== WHAT IS REQUIRED ==
The answer should be an exact repeat of the stretch of material below from the line containing "ATOM 26 C C" through the line containing "ATOM 40 C C".

== MATERIAL SUPPLIED ==

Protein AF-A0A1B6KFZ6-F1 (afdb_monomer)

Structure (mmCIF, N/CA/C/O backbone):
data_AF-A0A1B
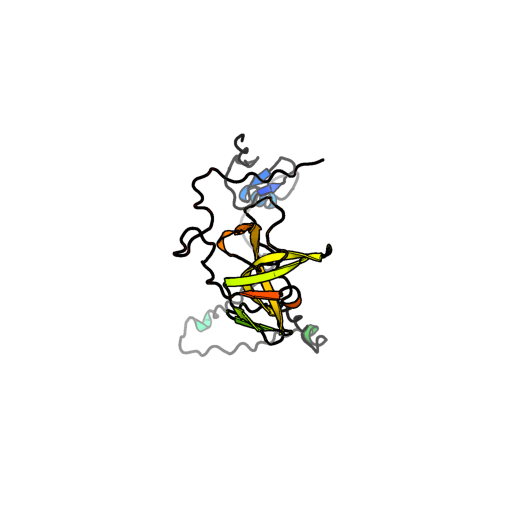6KFZ6-F1
#
_entry.id   AF-A0A1B6KFZ6-F1
#
loop_
_atom_site.group_PDB
_atom_site.id
_atom_site.type_symbol
_atom_site.label_atom_id
_atom_site.label_alt_id
_atom_site.label_comp_id
_atom_site.label_asym_id
_atom_site.label_entity_id
_atom_site.label_seq_id
_atom_site.pdbx_PDB_ins_code
_atom_site.Cartn_x
_atom_site.Cartn_y
_atom_site.Cartn_z
_atom_site.occupancy
_atom_site.B_iso_or_equiv
_atom_site.auth_seq_id
_atom_site.auth_comp_id
_atom_site.auth_asym_id
_atom_site.auth_atom_id
_atom_site.pdbx_PDB_model_num
ATOM 1 N N . MET A 1 1 ? 24.955 29.497 0.360 1.00 42.88 1 MET A N 1
ATOM 2 C CA . MET A 1 1 ? 23.951 30.272 1.120 1.00 42.88 1 MET A CA 1
ATOM 3 C C . MET A 1 1 ? 24.706 31.134 2.119 1.00 42.88 1 MET A C 1
ATOM 5 O O . MET A 1 1 ? 25.559 30.575 2.799 1.00 42.88 1 MET A O 1
ATOM 9 N N . PRO A 1 2 ? 24.510 32.462 2.130 1.00 46.62 2 PRO A N 1
ATOM 10 C CA . PRO A 1 2 ? 25.244 33.355 3.021 1.00 46.62 2 PRO A CA 1
ATOM 11 C C . PRO A 1 2 ? 24.866 33.058 4.479 1.00 46.62 2 PRO A C 1
ATOM 13 O O . PRO A 1 2 ? 23.712 32.747 4.772 1.00 46.62 2 PRO A O 1
ATOM 16 N N . LEU A 1 3 ? 25.871 33.076 5.354 1.00 48.97 3 LEU A N 1
ATOM 17 C CA . LEU A 1 3 ? 25.771 32.777 6.782 1.00 48.97 3 LEU A CA 1
ATOM 18 C C . LEU A 1 3 ? 24.712 33.681 7.422 1.00 48.97 3 LEU A C 1
ATOM 20 O O . LEU A 1 3 ? 24.822 34.899 7.348 1.00 48.97 3 LEU A O 1
ATOM 24 N N . SER A 1 4 ? 23.677 33.083 8.014 1.00 57.22 4 SER A N 1
ATOM 25 C CA . SER A 1 4 ? 22.645 33.810 8.751 1.00 57.22 4 SER A CA 1
ATOM 26 C C . SER A 1 4 ? 23.281 34.622 9.879 1.00 57.22 4 SER A C 1
ATOM 28 O O . SER A 1 4 ? 23.983 34.056 10.721 1.00 57.22 4 SER A O 1
ATOM 30 N N . ASP A 1 5 ? 23.029 35.931 9.897 1.00 68.00 5 ASP A N 1
ATOM 31 C CA . ASP A 1 5 ? 23.477 36.818 10.968 1.00 68.00 5 ASP A CA 1
ATOM 32 C C . ASP A 1 5 ? 22.977 36.292 12.318 1.00 68.00 5 ASP A C 1
ATOM 34 O O . ASP A 1 5 ? 21.782 36.056 12.526 1.00 68.00 5 ASP A O 1
ATOM 38 N N . LYS A 1 6 ? 23.916 36.043 13.235 1.00 74.75 6 LYS A N 1
ATOM 39 C CA . LYS A 1 6 ? 23.607 35.552 14.579 1.00 74.75 6 LYS A CA 1
ATOM 40 C C . LYS A 1 6 ? 22.865 36.654 15.333 1.00 74.75 6 LYS A C 1
ATOM 42 O O . LYS A 1 6 ? 23.334 37.786 15.387 1.00 74.75 6 LYS A O 1
ATOM 47 N N . LEU A 1 7 ? 21.719 36.319 15.924 1.00 81.25 7 LEU A N 1
ATOM 48 C CA . LEU A 1 7 ? 20.958 37.249 16.759 1.00 81.25 7 LEU A CA 1
ATOM 49 C C . LEU A 1 7 ? 21.829 37.719 17.937 1.00 81.25 7 LEU A C 1
ATOM 51 O O . LEU A 1 7 ? 22.411 36.897 18.641 1.00 81.25 7 LEU A O 1
ATOM 55 N N . GLN A 1 8 ? 21.917 39.036 18.128 1.00 88.81 8 GLN A N 1
ATOM 56 C CA . GLN A 1 8 ? 22.724 39.698 19.158 1.00 88.81 8 GLN A CA 1
ATOM 57 C C . GLN A 1 8 ? 21.851 40.616 20.011 1.00 88.81 8 GLN A C 1
ATOM 59 O O . GLN A 1 8 ? 20.952 41.291 19.504 1.00 88.81 8 GLN A O 1
ATOM 64 N N . CYS A 1 9 ? 22.104 40.627 21.319 1.00 90.19 9 CYS A N 1
ATOM 65 C CA . CYS A 1 9 ? 21.396 41.487 22.260 1.00 90.19 9 CYS A CA 1
ATOM 66 C C . CYS A 1 9 ? 21.878 42.929 22.132 1.00 90.19 9 CYS A C 1
ATOM 68 O O . CYS A 1 9 ? 23.045 43.193 22.379 1.00 90.19 9 CYS A O 1
ATOM 70 N N . SER A 1 10 ? 20.979 43.883 21.897 1.00 87.75 10 SER A N 1
ATOM 71 C CA . SER A 1 10 ? 21.347 45.296 21.742 1.00 87.75 10 SER A CA 1
ATOM 72 C C . SER A 1 10 ? 21.843 45.988 23.023 1.00 87.75 10 SER A C 1
ATOM 74 O O . SER A 1 10 ? 22.217 47.156 22.976 1.00 87.75 10 SER A O 1
ATOM 76 N N . LYS A 1 11 ? 21.818 45.305 24.179 1.00 85.25 11 LYS A N 1
ATOM 77 C CA . LYS A 1 11 ? 22.252 45.853 25.479 1.00 85.25 11 LYS A CA 1
ATOM 78 C C . LYS A 1 11 ? 23.537 45.256 26.035 1.00 85.25 11 LYS A C 1
ATOM 80 O O . LYS A 1 11 ? 24.240 45.940 26.769 1.00 85.25 11 LYS A O 1
ATOM 85 N N . CYS A 1 12 ? 23.800 43.985 25.763 1.00 87.75 12 CYS A N 1
ATOM 86 C CA . CYS A 1 12 ? 24.948 43.269 26.324 1.00 87.75 12 CYS A CA 1
ATOM 87 C C . CYS A 1 12 ? 25.728 42.473 25.274 1.00 87.75 12 CYS A C 1
ATOM 89 O O . CYS A 1 12 ? 26.593 41.687 25.647 1.00 87.75 12 CYS A O 1
ATOM 91 N N . ASP A 1 13 ? 25.376 42.621 23.991 1.00 85.31 13 ASP A N 1
ATOM 92 C CA . ASP A 1 13 ? 25.965 41.948 22.824 1.00 85.31 13 ASP A CA 1
ATOM 93 C C . ASP A 1 13 ? 26.019 40.415 22.907 1.00 85.31 13 ASP A C 1
ATOM 95 O O . ASP A 1 13 ? 26.664 39.747 22.098 1.00 85.31 13 ASP A O 1
ATOM 99 N N . ASN A 1 14 ? 25.291 39.825 23.859 1.00 84.94 14 ASN A N 1
ATOM 100 C CA . ASN A 1 14 ? 25.243 38.384 24.017 1.00 84.94 14 ASN A CA 1
ATOM 101 C C . ASN A 1 14 ? 24.527 37.748 22.816 1.00 84.94 14 ASN A C 1
ATOM 103 O O . ASN A 1 14 ? 23.517 38.276 22.350 1.00 84.94 14 ASN A O 1
ATOM 107 N N . THR A 1 15 ? 25.055 36.625 22.329 1.00 85.38 15 THR A N 1
ATOM 108 C CA . THR A 1 15 ? 24.544 35.871 21.164 1.00 85.38 15 THR A CA 1
ATOM 109 C C . THR A 1 15 ? 23.746 34.634 21.563 1.00 85.38 15 THR A C 1
ATOM 111 O O . THR A 1 15 ? 23.099 34.008 20.724 1.00 85.38 15 THR A O 1
ATOM 114 N N . GLU A 1 16 ? 23.754 34.293 22.851 1.00 82.25 16 GLU A N 1
ATOM 115 C CA . GLU A 1 16 ? 23.070 33.129 23.393 1.00 82.25 16 GLU A CA 1
ATOM 116 C C . GLU A 1 16 ? 22.060 33.576 24.451 1.00 82.25 16 GLU A C 1
ATOM 118 O O . GLU A 1 16 ? 22.398 34.194 25.460 1.00 82.25 16 GLU A O 1
ATOM 123 N N . SER A 1 17 ? 20.783 33.278 24.216 1.00 83.62 17 SER A N 1
ATOM 124 C CA . SER A 1 17 ? 19.728 33.487 25.202 1.00 83.62 17 SER A CA 1
ATOM 125 C C . SER A 1 17 ? 18.629 32.451 25.022 1.00 83.62 17 SER A C 1
ATOM 127 O O . SER A 1 17 ? 18.278 32.096 23.898 1.00 83.62 17 SER A O 1
ATOM 129 N N . LEU A 1 18 ? 18.062 31.985 26.138 1.00 84.00 18 LEU A N 1
ATOM 130 C CA . LEU A 1 18 ? 16.925 31.059 26.137 1.00 84.00 18 LEU A CA 1
ATOM 131 C C . LEU A 1 18 ? 15.661 31.697 25.542 1.00 84.00 18 LEU A C 1
ATOM 133 O O . LEU A 1 18 ? 14.782 30.990 25.052 1.00 84.00 18 LEU A O 1
ATOM 137 N N . MET A 1 19 ? 15.555 33.026 25.600 1.00 85.44 19 MET A N 1
ATOM 138 C CA . MET A 1 19 ? 14.425 33.774 25.066 1.00 85.44 19 MET A CA 1
ATOM 139 C C . MET A 1 19 ? 14.861 35.183 24.664 1.00 85.44 19 MET A C 1
ATOM 141 O O . MET A 1 19 ? 15.584 35.857 25.395 1.00 85.44 19 MET A O 1
ATOM 145 N N . TRP A 1 20 ? 14.378 35.633 23.509 1.00 90.75 20 TRP A N 1
ATOM 146 C CA . TRP A 1 20 ? 14.679 36.944 22.948 1.00 90.75 20 TRP A CA 1
ATOM 147 C C . TRP A 1 20 ? 13.439 37.834 22.976 1.00 90.75 20 TRP A C 1
ATOM 149 O O . TRP A 1 20 ? 12.355 37.414 22.567 1.00 90.75 20 TRP A O 1
ATOM 159 N N . HIS A 1 21 ? 13.602 39.073 23.432 1.00 88.00 21 HIS A N 1
ATOM 160 C CA . HIS A 1 21 ? 12.540 40.072 23.540 1.00 88.00 21 HIS A CA 1
ATOM 161 C C . HIS A 1 21 ? 12.747 41.174 22.503 1.00 88.00 21 HIS A C 1
ATOM 163 O O . HIS A 1 21 ? 13.875 41.585 22.242 1.00 88.00 21 HIS A O 1
ATOM 169 N N . ARG A 1 22 ? 11.663 41.686 21.914 1.00 87.50 22 ARG A N 1
ATOM 170 C CA . ARG A 1 22 ? 11.714 42.862 21.033 1.00 87.50 22 ARG A CA 1
ATOM 171 C C . ARG A 1 22 ? 11.458 44.120 21.858 1.00 87.50 22 ARG A C 1
ATOM 173 O O . ARG A 1 22 ? 10.405 44.232 22.478 1.00 87.50 22 ARG A O 1
ATOM 180 N N . SER A 1 23 ? 12.414 45.041 21.858 1.00 83.00 23 SER A N 1
ATOM 181 C CA . SER A 1 23 ? 12.306 46.370 22.463 1.00 83.00 23 SER A CA 1
ATOM 182 C C . SER A 1 23 ? 12.356 47.448 21.374 1.00 83.00 23 SER A C 1
ATOM 184 O O . SER A 1 23 ? 12.716 47.171 20.230 1.00 83.00 23 SER A O 1
ATOM 186 N N . GLU A 1 24 ? 12.028 48.692 21.724 1.00 80.62 24 GLU A N 1
ATOM 187 C CA . GLU A 1 24 ? 12.112 49.849 20.815 1.00 80.62 24 GLU A CA 1
ATOM 188 C C . GLU A 1 24 ? 13.540 50.071 20.284 1.00 80.62 24 GLU A C 1
ATOM 190 O O . GLU A 1 24 ? 13.726 50.589 19.188 1.00 80.62 24 GLU A O 1
ATOM 195 N N . ARG A 1 25 ? 14.558 49.628 21.038 1.00 76.19 25 ARG A N 1
ATOM 196 C CA . ARG A 1 25 ? 15.987 49.731 20.687 1.00 76.19 25 ARG A CA 1
ATOM 197 C C . ARG A 1 25 ? 16.577 48.439 20.102 1.00 76.19 25 ARG A C 1
ATOM 199 O O . ARG A 1 25 ? 17.787 48.241 20.158 1.00 76.19 25 ARG A O 1
ATOM 206 N N . GLY A 1 26 ? 15.743 47.529 19.599 1.00 86.81 26 GLY A N 1
ATOM 207 C CA . GLY A 1 26 ? 16.183 46.272 18.982 1.00 86.81 26 GLY A CA 1
ATOM 208 C C . GLY A 1 26 ? 15.882 45.021 19.810 1.00 86.81 26 GLY A C 1
ATOM 209 O O . GLY A 1 26 ? 15.031 45.022 20.702 1.00 86.81 26 GLY A O 1
ATOM 210 N N . ILE A 1 27 ? 16.548 43.920 19.466 1.00 89.81 27 ILE A N 1
ATOM 211 C CA . ILE A 1 27 ? 16.355 42.613 20.105 1.00 89.81 27 ILE A CA 1
ATOM 212 C C . ILE A 1 27 ? 17.218 42.540 21.369 1.00 89.81 27 ILE A C 1
ATOM 214 O O . ILE A 1 27 ? 18.403 42.851 21.334 1.00 89.81 27 ILE A O 1
ATOM 218 N N . VAL A 1 28 ? 16.630 42.127 22.489 1.00 92.75 28 VAL A N 1
ATOM 219 C CA . VAL A 1 28 ? 17.261 42.104 23.816 1.00 92.75 28 VAL A CA 1
ATOM 220 C C . VAL A 1 28 ? 17.148 40.697 24.416 1.00 92.75 28 VAL A C 1
ATOM 222 O O . VAL A 1 28 ? 16.136 40.021 24.227 1.00 92.75 28 VAL A O 1
ATOM 225 N N . CYS A 1 29 ? 18.174 40.230 25.129 1.00 91.88 29 CYS A N 1
ATOM 226 C CA . CYS A 1 29 ? 18.166 38.932 25.810 1.00 91.88 29 CYS A CA 1
ATOM 227 C C . CYS A 1 29 ? 17.223 38.919 27.030 1.00 91.88 29 CYS A C 1
ATOM 229 O O . CYS A 1 29 ? 16.770 39.967 27.503 1.00 91.88 29 CYS A O 1
ATOM 231 N N . ASN A 1 30 ? 16.932 37.728 27.560 1.00 88.81 30 ASN A N 1
ATOM 232 C CA . ASN A 1 30 ? 16.023 37.583 28.699 1.00 88.81 30 ASN A CA 1
ATOM 233 C C . ASN A 1 30 ? 16.482 38.355 29.950 1.00 88.81 30 ASN A C 1
ATOM 235 O O . ASN A 1 30 ? 15.680 39.057 30.564 1.00 88.81 30 ASN A O 1
ATOM 239 N N . ASP A 1 31 ? 17.775 38.307 30.266 1.00 87.00 31 ASP A N 1
ATOM 240 C CA . ASP A 1 31 ? 18.323 38.921 31.480 1.00 87.00 31 ASP A CA 1
ATOM 241 C C . ASP A 1 31 ? 18.197 40.452 31.451 1.00 87.00 31 ASP A C 1
ATOM 243 O O . ASP A 1 31 ? 17.757 41.073 32.419 1.00 87.00 31 ASP A O 1
ATOM 247 N N . CYS A 1 32 ? 18.495 41.069 30.302 1.00 87.56 32 CYS A N 1
ATOM 248 C CA . CYS A 1 32 ? 18.362 42.514 30.123 1.00 87.56 32 CYS A CA 1
ATOM 249 C C . CYS A 1 32 ? 16.893 42.983 30.094 1.00 87.56 32 CYS A C 1
ATOM 251 O O . CYS A 1 32 ? 16.597 44.122 30.459 1.00 87.56 32 CYS A O 1
ATOM 253 N N . SER A 1 33 ? 15.956 42.123 29.678 1.00 87.06 33 SER A N 1
ATOM 254 C CA . SER A 1 33 ? 14.521 42.426 29.762 1.00 87.06 33 SER A CA 1
ATOM 255 C C . SER A 1 33 ? 14.019 42.413 31.208 1.00 87.06 33 SER A C 1
ATOM 257 O O . SER A 1 33 ? 
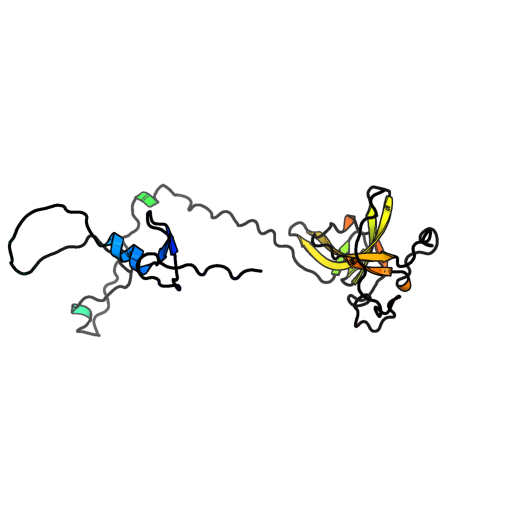13.186 43.238 31.590 1.00 87.06 33 SER A O 1
ATOM 259 N N . GLU A 1 34 ? 14.514 41.488 32.030 1.00 84.75 34 GLU A N 1
ATOM 260 C CA . GLU A 1 34 ? 14.155 41.412 33.447 1.00 84.75 34 GLU A CA 1
ATOM 261 C C . GLU A 1 34 ? 14.743 42.579 34.246 1.00 84.75 34 GLU A C 1
ATOM 263 O O . GLU A 1 34 ? 14.043 43.144 35.092 1.00 84.75 34 GLU A O 1
ATOM 268 N N . SER A 1 35 ? 15.966 43.014 33.922 1.00 77.12 35 SER A N 1
ATOM 269 C CA . SER A 1 35 ? 16.562 44.193 34.554 1.00 77.12 35 SER A CA 1
ATOM 270 C C . SER A 1 35 ? 15.773 45.472 34.263 1.00 77.12 35 SER A C 1
ATOM 272 O O . SER A 1 35 ? 15.536 46.249 35.185 1.00 77.12 35 SER A O 1
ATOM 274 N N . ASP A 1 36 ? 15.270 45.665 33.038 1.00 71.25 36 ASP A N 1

== TASK OUTPUT ==
ATOM 26 C C . SER A 1 4 ? 23.281 34.622 9.879 1.00 57.22 4 SER A C 1
ATOM 28 O O . SER A 1 4 ? 23.983 34.056 10.721 1.00 57.22 4 SER A O 1
ATOM 30 N N . ASP A 1 5 ? 23.029 35.931 9.897 1.00 68.00 5 ASP A N 1
ATOM 31 C CA . ASP A 1 5 ? 23.477 36.818 10.968 1.00 68.00 5 ASP A CA 1
ATOM 32 C C . ASP A 1 5 ? 22.977 36.292 12.318 1.00 68.00 5 ASP A C 1
ATOM 34 O O . ASP A 1 5 ? 21.782 36.056 12.526 1.00 68.00 5 ASP A O 1
ATOM 38 N N . LYS A 1 6 ? 23.916 36.043 13.235 1.00 74.75 6 LYS A N 1
ATOM 39 C CA . LYS A 1 6 ? 23.607 35.552 14.579 1.00 74.75 6 LYS A CA 1
ATOM 40 C C . LYS A 1 6 ? 22.865 36.654 15.333 1.00 74.75 6 LYS A C 1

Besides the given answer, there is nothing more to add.